Specifically, the paper proposes **LogicVista**, a benchmark for evaluating the comprehensive logical reasoning abilities of multimodal large language models in visual contexts. LogicVista includes five main categories of logical reasoning, covering nine different abilities, and is evaluated through 448 multiple-choice questions. Each question is annotated with the correct answer and a human-written reasoning process, supporting both open-ended and multiple-choice evaluations.
### Main Contributions
1. **Comprehensive Coverage of Logical Reasoning Tasks**: LogicVista covers five main logical reasoning tasks, including inductive reasoning, deductive reasoning, numerical reasoning, spatial reasoning, and mechanical reasoning.
2. **Diverse Multimodal Abilities**: It evaluates nine different multimodal abilities, such as charts, OCR, patterns, graphics, tables, 3D shapes, puzzles, sequences, and physics.
3. **Detailed Human Annotations**: All images, instructions, answers, and reasoning processes are manually annotated and verified to ensure data accuracy and completeness.
4. **Flexible Evaluation Methods**: It provides multiple-choice and open-ended evaluation strategies, enabling detailed quantitative analysis of different models' reasoning abilities and techniques.
### Related Work
The paper compares existing vision-language benchmarks such as VQAv2, TextCaps, MM-vet, and MathVista, pointing out their deficiencies in evaluating logical reasoning abilities. LogicVista complements these by providing a more comprehensive and systematic evaluation framework.

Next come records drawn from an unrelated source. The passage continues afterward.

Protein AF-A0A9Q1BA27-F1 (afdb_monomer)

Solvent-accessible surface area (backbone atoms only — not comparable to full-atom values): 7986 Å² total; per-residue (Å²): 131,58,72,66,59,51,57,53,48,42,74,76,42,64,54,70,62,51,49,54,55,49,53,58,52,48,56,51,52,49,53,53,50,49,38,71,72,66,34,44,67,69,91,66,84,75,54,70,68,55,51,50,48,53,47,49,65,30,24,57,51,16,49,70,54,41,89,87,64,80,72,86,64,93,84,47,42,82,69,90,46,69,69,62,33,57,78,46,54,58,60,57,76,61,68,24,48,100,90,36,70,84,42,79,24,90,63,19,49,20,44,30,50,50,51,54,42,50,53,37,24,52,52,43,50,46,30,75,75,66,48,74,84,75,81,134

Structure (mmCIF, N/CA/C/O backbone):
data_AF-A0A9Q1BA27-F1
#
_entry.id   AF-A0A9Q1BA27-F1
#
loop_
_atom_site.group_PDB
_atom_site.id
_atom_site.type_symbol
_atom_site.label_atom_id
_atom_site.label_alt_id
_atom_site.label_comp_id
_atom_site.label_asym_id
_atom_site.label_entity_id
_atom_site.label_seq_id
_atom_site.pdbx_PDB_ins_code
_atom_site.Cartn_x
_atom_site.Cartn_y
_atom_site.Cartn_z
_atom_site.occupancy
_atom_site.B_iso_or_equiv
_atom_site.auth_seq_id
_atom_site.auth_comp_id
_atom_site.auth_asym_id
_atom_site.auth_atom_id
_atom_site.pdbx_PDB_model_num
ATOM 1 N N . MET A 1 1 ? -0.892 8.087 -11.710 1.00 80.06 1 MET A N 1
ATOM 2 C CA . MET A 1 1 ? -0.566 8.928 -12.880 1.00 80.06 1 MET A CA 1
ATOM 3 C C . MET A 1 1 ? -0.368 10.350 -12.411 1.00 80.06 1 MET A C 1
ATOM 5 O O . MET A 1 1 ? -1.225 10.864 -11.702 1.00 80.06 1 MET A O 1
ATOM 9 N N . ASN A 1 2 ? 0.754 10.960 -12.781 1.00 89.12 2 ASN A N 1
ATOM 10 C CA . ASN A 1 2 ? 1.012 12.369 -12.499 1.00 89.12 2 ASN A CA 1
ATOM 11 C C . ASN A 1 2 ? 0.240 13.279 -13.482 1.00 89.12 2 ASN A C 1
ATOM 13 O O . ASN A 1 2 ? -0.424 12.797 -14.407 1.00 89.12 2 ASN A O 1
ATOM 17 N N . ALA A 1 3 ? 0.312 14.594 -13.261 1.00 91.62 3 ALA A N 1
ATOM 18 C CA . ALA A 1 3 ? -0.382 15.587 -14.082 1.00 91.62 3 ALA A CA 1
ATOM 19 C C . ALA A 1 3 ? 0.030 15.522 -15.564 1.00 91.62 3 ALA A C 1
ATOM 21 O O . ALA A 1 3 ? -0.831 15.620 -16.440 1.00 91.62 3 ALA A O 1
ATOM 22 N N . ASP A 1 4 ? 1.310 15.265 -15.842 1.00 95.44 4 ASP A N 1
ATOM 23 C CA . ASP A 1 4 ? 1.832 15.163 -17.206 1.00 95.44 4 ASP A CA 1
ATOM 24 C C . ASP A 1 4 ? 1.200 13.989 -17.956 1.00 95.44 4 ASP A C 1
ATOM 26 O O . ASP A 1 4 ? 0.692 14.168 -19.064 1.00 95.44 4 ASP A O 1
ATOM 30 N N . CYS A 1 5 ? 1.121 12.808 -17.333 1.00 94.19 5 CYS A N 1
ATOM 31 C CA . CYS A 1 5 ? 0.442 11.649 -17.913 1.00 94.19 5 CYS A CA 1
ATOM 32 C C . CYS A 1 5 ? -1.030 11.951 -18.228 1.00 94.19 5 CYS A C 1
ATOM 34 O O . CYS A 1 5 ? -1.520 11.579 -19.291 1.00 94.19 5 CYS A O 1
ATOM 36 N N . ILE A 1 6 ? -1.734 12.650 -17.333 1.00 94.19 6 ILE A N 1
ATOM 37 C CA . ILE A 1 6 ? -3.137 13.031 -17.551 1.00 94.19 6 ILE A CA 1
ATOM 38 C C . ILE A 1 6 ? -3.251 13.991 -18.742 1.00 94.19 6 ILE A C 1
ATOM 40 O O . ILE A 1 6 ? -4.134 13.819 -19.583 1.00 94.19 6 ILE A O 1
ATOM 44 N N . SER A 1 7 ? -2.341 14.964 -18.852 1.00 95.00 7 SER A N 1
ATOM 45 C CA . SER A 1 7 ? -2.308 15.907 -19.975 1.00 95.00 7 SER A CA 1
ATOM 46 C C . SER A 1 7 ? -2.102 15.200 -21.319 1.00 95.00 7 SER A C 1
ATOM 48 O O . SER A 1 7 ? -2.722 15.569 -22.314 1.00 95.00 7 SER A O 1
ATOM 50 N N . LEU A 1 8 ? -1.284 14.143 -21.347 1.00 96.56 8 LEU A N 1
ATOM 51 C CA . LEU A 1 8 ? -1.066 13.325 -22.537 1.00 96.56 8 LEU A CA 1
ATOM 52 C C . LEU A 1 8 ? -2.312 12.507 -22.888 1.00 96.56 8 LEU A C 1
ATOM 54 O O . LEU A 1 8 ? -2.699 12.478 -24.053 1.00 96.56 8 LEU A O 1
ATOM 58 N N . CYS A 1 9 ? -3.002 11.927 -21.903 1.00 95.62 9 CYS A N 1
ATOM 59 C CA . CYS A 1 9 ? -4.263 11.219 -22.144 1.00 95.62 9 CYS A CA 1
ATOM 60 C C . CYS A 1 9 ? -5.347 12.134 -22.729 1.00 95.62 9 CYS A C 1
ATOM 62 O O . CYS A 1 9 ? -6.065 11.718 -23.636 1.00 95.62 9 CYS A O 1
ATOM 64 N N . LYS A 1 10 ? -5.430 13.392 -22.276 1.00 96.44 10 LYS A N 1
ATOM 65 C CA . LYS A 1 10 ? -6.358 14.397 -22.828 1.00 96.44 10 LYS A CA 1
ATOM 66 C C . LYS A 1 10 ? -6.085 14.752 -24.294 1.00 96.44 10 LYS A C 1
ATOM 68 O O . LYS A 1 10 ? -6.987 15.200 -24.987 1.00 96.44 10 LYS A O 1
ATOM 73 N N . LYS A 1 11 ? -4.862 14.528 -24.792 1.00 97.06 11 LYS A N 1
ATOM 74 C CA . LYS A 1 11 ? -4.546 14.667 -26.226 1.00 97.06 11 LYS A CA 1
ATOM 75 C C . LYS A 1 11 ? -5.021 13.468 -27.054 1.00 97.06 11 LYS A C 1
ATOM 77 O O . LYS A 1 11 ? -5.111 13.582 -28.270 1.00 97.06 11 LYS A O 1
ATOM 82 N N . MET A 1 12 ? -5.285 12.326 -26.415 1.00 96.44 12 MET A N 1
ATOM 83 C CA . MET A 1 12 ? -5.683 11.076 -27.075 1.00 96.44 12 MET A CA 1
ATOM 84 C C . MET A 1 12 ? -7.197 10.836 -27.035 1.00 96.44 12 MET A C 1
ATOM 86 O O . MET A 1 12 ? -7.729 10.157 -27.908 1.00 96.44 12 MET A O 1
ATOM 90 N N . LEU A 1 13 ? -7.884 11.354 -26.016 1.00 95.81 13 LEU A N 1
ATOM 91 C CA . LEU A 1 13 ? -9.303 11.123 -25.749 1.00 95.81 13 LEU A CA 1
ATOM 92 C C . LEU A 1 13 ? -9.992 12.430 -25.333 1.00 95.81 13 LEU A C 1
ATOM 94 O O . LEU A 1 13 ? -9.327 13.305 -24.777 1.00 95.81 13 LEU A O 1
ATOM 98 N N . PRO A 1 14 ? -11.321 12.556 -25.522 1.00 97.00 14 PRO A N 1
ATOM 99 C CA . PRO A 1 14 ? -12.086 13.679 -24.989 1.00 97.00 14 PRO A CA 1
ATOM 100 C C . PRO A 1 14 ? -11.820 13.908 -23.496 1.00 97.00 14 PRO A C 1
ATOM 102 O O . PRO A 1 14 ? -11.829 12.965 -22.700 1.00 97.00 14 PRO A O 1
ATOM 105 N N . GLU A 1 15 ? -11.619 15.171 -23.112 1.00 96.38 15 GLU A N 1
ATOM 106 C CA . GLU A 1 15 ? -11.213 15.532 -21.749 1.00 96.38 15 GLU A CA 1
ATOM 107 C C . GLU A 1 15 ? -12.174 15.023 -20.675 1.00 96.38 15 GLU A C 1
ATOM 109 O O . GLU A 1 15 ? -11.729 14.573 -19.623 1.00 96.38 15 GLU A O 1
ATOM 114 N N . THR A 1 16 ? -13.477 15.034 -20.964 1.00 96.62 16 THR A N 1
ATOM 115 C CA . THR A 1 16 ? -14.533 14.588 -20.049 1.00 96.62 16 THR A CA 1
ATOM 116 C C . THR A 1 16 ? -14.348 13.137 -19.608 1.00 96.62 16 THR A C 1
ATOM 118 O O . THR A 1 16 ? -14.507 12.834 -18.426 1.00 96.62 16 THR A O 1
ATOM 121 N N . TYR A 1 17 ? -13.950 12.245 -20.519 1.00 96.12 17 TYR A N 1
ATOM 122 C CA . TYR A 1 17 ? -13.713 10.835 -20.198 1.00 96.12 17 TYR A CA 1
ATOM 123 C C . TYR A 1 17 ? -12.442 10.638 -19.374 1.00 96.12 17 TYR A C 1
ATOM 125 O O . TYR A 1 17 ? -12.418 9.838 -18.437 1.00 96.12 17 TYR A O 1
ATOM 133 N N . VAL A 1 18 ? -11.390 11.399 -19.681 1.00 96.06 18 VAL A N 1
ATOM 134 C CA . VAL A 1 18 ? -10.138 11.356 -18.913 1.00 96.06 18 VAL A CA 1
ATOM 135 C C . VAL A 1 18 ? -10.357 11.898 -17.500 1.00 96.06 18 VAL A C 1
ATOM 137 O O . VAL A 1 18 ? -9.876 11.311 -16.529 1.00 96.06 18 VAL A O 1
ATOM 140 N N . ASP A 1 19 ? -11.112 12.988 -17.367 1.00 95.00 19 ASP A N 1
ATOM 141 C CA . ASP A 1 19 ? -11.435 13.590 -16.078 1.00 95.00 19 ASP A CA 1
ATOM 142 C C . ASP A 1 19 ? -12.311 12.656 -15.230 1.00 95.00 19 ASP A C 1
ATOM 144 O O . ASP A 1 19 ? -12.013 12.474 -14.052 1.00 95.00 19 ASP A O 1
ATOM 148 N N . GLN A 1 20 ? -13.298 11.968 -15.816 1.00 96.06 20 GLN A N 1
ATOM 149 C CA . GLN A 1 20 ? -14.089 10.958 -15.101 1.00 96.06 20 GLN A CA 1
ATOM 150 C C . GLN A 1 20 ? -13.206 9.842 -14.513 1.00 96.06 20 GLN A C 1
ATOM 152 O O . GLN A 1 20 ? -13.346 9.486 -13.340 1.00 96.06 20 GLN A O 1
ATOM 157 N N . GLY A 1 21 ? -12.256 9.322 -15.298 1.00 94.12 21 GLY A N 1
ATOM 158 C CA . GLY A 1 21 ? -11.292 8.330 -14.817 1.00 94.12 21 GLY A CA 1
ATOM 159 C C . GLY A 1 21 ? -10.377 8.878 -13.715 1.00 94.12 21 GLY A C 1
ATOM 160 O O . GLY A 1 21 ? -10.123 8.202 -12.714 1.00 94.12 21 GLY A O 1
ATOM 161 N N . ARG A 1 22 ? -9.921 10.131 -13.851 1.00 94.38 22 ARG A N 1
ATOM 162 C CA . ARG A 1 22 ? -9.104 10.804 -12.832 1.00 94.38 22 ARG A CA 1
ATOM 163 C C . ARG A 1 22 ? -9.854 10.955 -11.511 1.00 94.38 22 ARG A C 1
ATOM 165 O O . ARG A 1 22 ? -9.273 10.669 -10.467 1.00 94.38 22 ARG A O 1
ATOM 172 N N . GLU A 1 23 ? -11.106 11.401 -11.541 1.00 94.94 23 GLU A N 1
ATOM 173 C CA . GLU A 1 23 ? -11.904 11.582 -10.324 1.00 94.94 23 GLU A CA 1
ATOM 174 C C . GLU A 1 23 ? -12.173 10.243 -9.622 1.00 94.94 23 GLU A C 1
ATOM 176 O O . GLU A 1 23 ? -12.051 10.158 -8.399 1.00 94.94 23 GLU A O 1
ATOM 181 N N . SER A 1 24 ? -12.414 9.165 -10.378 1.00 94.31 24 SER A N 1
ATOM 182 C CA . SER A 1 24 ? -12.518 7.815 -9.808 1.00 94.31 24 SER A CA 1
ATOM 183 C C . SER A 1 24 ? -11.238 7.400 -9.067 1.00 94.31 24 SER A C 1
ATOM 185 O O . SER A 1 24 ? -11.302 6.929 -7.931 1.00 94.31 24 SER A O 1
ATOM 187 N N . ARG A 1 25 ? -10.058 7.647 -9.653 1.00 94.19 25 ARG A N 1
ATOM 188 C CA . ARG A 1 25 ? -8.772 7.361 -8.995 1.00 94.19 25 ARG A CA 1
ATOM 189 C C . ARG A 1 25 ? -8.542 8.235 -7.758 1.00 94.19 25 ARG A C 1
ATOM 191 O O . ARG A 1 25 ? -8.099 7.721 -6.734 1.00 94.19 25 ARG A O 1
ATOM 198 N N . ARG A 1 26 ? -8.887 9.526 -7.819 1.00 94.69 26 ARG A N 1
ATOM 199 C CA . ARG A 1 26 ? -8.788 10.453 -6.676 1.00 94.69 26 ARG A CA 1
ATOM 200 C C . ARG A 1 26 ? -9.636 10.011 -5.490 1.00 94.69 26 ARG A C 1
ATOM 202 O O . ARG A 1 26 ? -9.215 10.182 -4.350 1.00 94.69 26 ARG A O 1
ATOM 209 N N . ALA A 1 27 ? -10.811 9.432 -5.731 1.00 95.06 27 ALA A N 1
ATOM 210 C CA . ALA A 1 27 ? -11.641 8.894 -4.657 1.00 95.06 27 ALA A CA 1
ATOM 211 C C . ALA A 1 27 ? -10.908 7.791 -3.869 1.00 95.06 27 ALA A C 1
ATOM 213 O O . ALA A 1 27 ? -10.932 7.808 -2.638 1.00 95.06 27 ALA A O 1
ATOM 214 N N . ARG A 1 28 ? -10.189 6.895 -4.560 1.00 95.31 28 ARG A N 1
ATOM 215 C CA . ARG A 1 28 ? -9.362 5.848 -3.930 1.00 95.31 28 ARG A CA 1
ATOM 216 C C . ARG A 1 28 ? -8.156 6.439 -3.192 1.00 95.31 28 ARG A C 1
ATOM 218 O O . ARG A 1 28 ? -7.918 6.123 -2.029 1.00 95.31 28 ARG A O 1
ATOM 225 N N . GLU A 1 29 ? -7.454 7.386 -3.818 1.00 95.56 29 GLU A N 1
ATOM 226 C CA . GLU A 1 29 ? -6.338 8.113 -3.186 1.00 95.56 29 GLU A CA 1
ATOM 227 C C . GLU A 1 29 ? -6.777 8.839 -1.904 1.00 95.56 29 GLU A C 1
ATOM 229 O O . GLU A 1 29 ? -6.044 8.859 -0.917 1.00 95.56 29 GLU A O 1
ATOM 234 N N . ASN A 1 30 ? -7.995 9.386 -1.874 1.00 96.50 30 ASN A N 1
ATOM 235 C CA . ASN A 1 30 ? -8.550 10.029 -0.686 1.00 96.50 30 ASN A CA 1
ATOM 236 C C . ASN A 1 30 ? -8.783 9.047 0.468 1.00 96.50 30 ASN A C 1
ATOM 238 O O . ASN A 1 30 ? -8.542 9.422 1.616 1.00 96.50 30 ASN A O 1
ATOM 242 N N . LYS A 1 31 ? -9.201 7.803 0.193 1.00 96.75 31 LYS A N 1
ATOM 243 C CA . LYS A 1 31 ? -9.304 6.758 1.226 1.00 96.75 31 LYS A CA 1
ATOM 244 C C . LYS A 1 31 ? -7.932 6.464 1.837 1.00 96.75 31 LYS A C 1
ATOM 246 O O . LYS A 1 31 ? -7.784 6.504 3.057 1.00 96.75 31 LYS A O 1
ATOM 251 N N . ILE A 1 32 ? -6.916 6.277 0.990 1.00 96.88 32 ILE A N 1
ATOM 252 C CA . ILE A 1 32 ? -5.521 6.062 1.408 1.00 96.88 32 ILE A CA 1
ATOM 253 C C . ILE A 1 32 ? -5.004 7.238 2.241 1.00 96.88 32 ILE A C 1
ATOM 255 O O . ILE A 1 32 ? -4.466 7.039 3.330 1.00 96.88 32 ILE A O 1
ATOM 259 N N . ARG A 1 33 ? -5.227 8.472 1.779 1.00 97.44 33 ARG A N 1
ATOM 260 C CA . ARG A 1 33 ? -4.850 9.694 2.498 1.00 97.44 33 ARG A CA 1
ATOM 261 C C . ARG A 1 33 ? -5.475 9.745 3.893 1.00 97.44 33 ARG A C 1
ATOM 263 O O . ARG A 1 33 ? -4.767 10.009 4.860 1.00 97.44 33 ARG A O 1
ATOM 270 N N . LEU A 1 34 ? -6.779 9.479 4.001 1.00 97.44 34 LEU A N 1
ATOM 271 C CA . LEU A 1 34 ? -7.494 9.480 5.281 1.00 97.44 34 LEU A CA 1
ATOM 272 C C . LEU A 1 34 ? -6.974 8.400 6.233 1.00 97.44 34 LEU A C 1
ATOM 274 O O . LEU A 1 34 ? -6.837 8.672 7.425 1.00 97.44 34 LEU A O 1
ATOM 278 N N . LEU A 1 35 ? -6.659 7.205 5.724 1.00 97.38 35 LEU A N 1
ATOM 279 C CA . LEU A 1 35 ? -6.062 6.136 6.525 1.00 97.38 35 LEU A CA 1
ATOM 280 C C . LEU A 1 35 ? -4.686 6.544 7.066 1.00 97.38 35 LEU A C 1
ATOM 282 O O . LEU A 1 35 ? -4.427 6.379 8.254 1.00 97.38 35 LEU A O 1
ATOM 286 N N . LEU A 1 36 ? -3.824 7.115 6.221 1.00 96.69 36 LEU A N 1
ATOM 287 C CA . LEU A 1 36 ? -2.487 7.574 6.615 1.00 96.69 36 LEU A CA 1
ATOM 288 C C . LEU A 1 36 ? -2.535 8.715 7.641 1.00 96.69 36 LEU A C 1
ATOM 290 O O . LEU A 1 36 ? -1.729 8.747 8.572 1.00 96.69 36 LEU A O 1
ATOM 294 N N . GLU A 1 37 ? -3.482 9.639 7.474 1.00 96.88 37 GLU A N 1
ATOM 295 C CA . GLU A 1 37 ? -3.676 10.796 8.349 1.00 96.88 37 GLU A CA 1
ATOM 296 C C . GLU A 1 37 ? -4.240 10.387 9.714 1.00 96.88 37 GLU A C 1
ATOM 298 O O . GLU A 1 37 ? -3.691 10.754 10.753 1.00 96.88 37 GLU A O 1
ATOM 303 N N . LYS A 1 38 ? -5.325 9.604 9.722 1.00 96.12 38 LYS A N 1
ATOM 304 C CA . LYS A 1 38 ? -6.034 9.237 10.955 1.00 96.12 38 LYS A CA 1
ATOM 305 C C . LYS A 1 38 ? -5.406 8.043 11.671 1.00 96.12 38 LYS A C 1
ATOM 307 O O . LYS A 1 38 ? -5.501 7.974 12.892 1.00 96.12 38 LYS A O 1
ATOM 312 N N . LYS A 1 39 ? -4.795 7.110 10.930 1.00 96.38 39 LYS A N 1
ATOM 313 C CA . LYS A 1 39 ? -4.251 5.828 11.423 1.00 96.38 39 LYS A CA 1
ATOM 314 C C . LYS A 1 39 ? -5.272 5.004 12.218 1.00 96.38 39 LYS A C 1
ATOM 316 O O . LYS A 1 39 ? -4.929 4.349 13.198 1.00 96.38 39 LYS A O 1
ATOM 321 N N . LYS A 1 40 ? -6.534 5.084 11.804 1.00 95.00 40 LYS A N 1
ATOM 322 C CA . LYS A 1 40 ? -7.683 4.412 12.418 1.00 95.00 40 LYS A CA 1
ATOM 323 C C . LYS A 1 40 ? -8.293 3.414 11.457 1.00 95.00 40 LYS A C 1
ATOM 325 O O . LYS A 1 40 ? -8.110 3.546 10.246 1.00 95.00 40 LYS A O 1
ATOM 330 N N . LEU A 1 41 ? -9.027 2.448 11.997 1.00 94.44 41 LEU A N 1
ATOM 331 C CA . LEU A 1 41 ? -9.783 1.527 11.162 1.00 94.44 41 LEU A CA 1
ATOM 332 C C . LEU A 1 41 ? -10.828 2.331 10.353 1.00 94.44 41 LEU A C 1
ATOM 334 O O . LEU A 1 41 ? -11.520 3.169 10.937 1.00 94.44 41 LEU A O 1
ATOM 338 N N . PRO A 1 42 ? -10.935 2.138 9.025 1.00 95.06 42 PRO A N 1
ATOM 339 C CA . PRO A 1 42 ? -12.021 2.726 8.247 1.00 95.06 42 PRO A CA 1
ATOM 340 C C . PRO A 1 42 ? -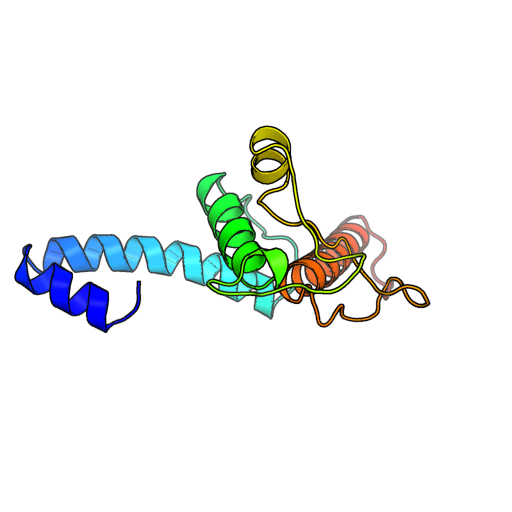13.390 2.289 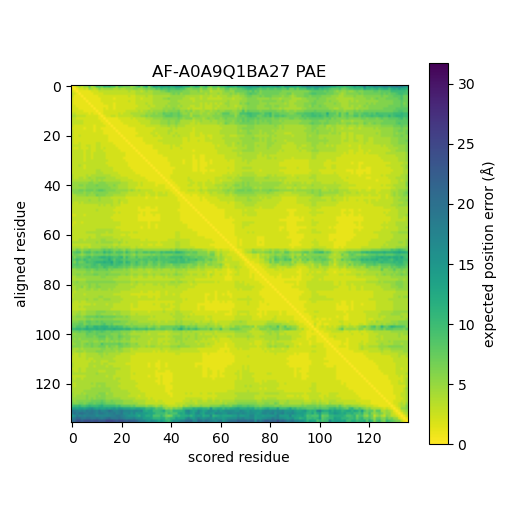8.784 1.00 95.06 42 PRO A C 1
ATOM 342 O O . PRO A 1 42 ? -13.558 1.129 9.150 1.00 95.06 42 PRO A O 1
ATOM 345 N N . GLU A 1 43 ? -14.357 3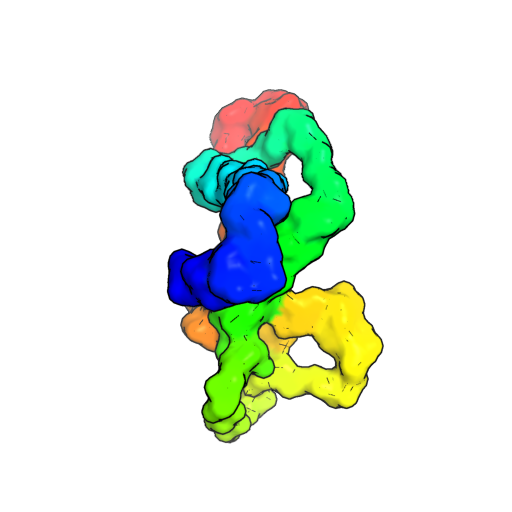.212 8.814 1.00 92.56 43 GLU A N 1
ATOM 346 C CA . GLU A 1 43 ? -15.738 2.908 9.229 1.00 92.56 43 GLU A CA 1
ATOM 347 C C . GLU A 1 43 ? -16.379 1.887 8.282 1.00 92.56 43 GLU A C 1
ATOM 349 O O . GLU A 1 43 ? -16.928 0.881 8.727 1.00 92.56 43 GLU A O 1
ATOM 354 N N . ASP A 1 44 ? -16.222 2.113 6.976 1.00 95.00 44 ASP A N 1
ATOM 355 C CA . ASP A 1 44 ? -16.638 1.188 5.928 1.00 95.00 44 ASP A CA 1
ATOM 356 C C . ASP A 1 44 ? -15.450 0.364 5.419 1.00 95.00 44 ASP A C 1
ATOM 358 O O . ASP A 1 44 ? -14.369 0.895 5.133 1.00 95.00 44 ASP A O 1
ATOM 362 N N . GLY A 1 45 ? -15.674 -0.940 5.241 1.00 95.75 45 GLY A N 1
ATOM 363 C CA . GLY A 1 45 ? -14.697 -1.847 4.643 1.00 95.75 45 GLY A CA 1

### Data Collection and Annotation
To ensure the completeness and quality of the evaluation, the paper adopts a strict data collection and annotation process to avoid data leakage. Data sources include proprietary resources that require permission, registration, or payment. Each question is manually annotated, including the correct answer and a detailed reasoning process. Data is stored in JSON format for easy retrieval and processing in the evaluation pipeline.
### Evaluation Setup
The paper selects 8 representative multimodal large language models for evaluation, including LLaVA, MiniGPT-4, Otter, GPT-4 Vision, BLIP-2, and InstructBLIP. Each model generates outputs on the LogicVista dataset, and a LLM-based multiple-choice question extractor is used to separate the multiple-choice answers from the outputs and compare them with the standard answers.
### Performance Analysis
Evaluation results show that many models perform below expectations in logical reasoning tasks, even worse than random guessing. This may be because most multimodal LLMs' training data mainly comes from traditional computer vision datasets like COCO, which focus on recognition tasks rather than complex reasoning tasks. However, in deductive reasoning, numerical reasoning, and mechanical reasoning tasks, the models perform relatively well, possibly because these types of reasoning are more common in real life.
### Conclusion
Logical reasoning ability is fundamental to solving complex tasks, but research in this area is still limited for multimodal LLMs. LogicVista provides a comprehensive evaluation framework that can help researchers better understand these models' performance in logical reasoning tasks, thereby promoting further development of multimodal LLMs in critical thinking and complex tasks.